>>
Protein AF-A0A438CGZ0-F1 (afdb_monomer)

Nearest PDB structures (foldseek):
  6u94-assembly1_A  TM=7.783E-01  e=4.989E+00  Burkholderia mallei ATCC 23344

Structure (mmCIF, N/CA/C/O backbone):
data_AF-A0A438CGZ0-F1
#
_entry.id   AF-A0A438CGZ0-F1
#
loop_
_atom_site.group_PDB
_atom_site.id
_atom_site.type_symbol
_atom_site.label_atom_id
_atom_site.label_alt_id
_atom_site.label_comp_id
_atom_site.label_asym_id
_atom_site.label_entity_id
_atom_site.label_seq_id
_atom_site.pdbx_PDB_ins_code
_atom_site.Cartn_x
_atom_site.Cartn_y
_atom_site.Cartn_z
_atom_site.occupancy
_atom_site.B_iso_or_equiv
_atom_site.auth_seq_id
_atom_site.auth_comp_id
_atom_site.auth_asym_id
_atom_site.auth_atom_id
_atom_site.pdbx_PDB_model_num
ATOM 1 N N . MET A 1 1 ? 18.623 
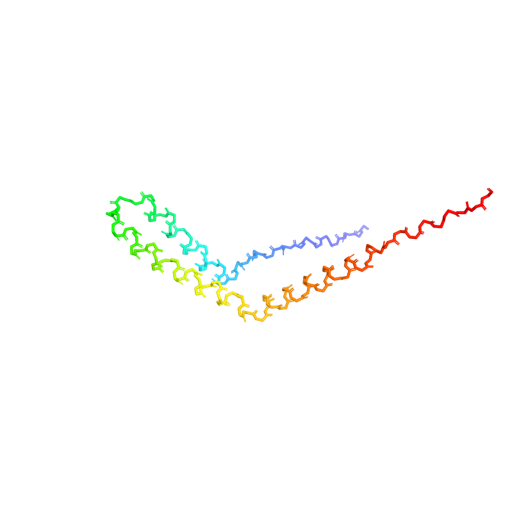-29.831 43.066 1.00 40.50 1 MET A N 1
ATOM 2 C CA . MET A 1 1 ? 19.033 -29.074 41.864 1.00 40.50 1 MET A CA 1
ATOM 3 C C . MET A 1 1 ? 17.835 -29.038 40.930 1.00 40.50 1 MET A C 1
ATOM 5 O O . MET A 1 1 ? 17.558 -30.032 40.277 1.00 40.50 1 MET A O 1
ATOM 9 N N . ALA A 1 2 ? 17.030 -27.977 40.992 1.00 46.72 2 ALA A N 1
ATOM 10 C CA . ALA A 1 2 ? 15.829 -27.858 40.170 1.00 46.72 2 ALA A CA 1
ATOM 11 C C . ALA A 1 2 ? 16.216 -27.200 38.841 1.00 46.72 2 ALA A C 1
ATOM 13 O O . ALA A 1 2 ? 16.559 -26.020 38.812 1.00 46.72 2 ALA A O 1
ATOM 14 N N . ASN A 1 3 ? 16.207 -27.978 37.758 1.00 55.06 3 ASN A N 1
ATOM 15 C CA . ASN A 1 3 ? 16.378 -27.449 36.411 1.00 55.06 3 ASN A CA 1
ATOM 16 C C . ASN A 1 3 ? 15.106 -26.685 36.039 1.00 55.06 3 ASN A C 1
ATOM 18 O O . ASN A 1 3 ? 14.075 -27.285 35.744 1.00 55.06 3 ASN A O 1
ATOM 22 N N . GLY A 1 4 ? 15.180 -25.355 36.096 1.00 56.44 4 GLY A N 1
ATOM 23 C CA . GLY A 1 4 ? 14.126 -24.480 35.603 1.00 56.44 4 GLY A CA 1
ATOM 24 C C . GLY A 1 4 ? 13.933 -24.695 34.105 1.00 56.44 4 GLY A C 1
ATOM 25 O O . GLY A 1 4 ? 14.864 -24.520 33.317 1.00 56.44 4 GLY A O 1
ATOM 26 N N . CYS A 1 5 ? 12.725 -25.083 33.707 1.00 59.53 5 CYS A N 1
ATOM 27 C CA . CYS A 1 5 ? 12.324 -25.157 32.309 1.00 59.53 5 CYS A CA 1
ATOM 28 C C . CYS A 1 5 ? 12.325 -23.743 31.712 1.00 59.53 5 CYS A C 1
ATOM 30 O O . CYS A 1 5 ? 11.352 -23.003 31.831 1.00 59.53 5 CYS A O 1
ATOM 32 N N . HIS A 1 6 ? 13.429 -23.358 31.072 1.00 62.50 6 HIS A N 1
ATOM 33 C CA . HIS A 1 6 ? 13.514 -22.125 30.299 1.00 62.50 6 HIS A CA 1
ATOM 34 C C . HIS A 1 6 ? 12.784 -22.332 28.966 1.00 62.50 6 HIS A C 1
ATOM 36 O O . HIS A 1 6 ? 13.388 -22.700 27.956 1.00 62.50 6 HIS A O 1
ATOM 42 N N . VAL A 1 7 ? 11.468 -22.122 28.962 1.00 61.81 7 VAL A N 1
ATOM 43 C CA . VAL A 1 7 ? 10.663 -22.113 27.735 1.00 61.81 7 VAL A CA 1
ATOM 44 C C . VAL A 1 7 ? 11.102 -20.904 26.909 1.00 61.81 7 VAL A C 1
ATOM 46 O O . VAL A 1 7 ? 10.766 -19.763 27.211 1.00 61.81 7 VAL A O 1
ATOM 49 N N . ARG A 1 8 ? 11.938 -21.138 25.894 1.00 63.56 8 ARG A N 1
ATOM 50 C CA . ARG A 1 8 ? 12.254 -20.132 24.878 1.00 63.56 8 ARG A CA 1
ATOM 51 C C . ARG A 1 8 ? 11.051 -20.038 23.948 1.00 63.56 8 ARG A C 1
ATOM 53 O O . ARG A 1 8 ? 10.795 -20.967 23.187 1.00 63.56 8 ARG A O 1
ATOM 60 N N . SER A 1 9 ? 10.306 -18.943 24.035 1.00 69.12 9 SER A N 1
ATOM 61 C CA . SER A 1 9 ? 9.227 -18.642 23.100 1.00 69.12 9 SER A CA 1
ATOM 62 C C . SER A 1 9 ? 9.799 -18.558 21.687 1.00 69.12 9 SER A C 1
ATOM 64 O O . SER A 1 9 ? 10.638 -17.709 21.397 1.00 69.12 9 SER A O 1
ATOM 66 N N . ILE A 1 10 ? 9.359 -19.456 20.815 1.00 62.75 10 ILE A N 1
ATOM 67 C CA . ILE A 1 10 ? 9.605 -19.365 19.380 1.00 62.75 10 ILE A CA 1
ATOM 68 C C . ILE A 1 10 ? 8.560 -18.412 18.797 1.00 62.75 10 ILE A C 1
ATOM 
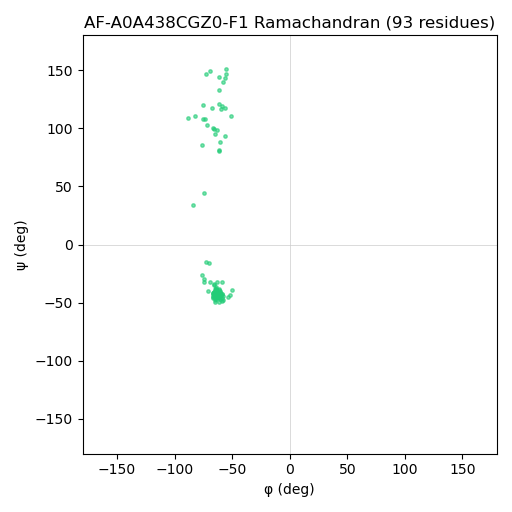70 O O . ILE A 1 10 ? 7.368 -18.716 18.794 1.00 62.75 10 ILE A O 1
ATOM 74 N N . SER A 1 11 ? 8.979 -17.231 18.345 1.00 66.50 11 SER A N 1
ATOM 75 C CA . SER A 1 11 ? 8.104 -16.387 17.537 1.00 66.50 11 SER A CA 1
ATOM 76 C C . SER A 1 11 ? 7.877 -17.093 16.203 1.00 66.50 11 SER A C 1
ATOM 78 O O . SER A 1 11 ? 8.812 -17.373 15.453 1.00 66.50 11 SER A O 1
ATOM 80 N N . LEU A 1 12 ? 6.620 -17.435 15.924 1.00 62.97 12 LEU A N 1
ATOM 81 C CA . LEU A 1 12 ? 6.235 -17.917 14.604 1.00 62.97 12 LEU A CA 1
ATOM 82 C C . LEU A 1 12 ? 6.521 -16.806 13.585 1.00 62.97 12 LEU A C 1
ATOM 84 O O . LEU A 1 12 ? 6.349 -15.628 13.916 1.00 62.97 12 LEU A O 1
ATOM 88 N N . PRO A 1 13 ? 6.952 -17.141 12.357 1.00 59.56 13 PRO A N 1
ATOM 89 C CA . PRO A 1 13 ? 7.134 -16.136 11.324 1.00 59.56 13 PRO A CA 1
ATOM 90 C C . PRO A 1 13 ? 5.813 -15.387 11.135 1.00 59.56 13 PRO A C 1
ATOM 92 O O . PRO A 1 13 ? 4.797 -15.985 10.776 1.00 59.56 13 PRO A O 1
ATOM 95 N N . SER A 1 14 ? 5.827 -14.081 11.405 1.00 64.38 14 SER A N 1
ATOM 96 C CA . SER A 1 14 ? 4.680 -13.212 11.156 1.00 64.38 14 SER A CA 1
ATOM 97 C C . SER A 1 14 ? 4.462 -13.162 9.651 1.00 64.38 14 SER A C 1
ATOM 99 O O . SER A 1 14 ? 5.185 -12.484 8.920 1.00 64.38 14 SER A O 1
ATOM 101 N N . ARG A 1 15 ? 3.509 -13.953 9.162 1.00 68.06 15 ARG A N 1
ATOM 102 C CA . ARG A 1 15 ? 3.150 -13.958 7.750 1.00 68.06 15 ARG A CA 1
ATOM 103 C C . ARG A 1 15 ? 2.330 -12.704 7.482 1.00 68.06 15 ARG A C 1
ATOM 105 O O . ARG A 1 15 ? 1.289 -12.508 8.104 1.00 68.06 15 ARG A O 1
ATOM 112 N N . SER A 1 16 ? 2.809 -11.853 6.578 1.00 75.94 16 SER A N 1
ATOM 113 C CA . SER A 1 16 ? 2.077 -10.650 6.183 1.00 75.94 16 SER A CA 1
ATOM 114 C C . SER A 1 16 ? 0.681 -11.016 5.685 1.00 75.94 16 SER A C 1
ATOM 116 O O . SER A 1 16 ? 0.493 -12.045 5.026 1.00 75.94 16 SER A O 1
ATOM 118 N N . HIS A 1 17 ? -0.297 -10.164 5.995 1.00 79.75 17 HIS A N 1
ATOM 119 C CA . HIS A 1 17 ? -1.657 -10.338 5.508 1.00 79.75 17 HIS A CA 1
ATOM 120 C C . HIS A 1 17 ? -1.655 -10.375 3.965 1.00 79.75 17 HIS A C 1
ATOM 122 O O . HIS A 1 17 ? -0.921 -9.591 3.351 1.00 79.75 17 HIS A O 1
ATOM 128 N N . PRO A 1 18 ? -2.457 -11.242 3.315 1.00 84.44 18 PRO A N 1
<<
▸ Aim of the exercise:
There is a run of lines above from the one with "ATOM 96 C CA" to the one with "ATOM 101 N N"; print exactly that run, both ends included, and nothing else.

▸ Written solution:
ATOM 96 C CA . SER A 1 14 ? 4.680 -13.212 11.156 1.00 64.38 14 SER A CA 1
ATOM 97 C C . SER A 1 14 ? 4.462 -13.162 9.651 1.00 64.38 14 SER A C 1
ATOM 99 O O . SER A 1 14 ? 5.185 -12.484 8.920 1.00 64.38 14 SER A O 1
ATOM 101 N N . ARG A 1 15 ? 3.509 -13.953 9.162 1.00 68.06 15 ARG A N 1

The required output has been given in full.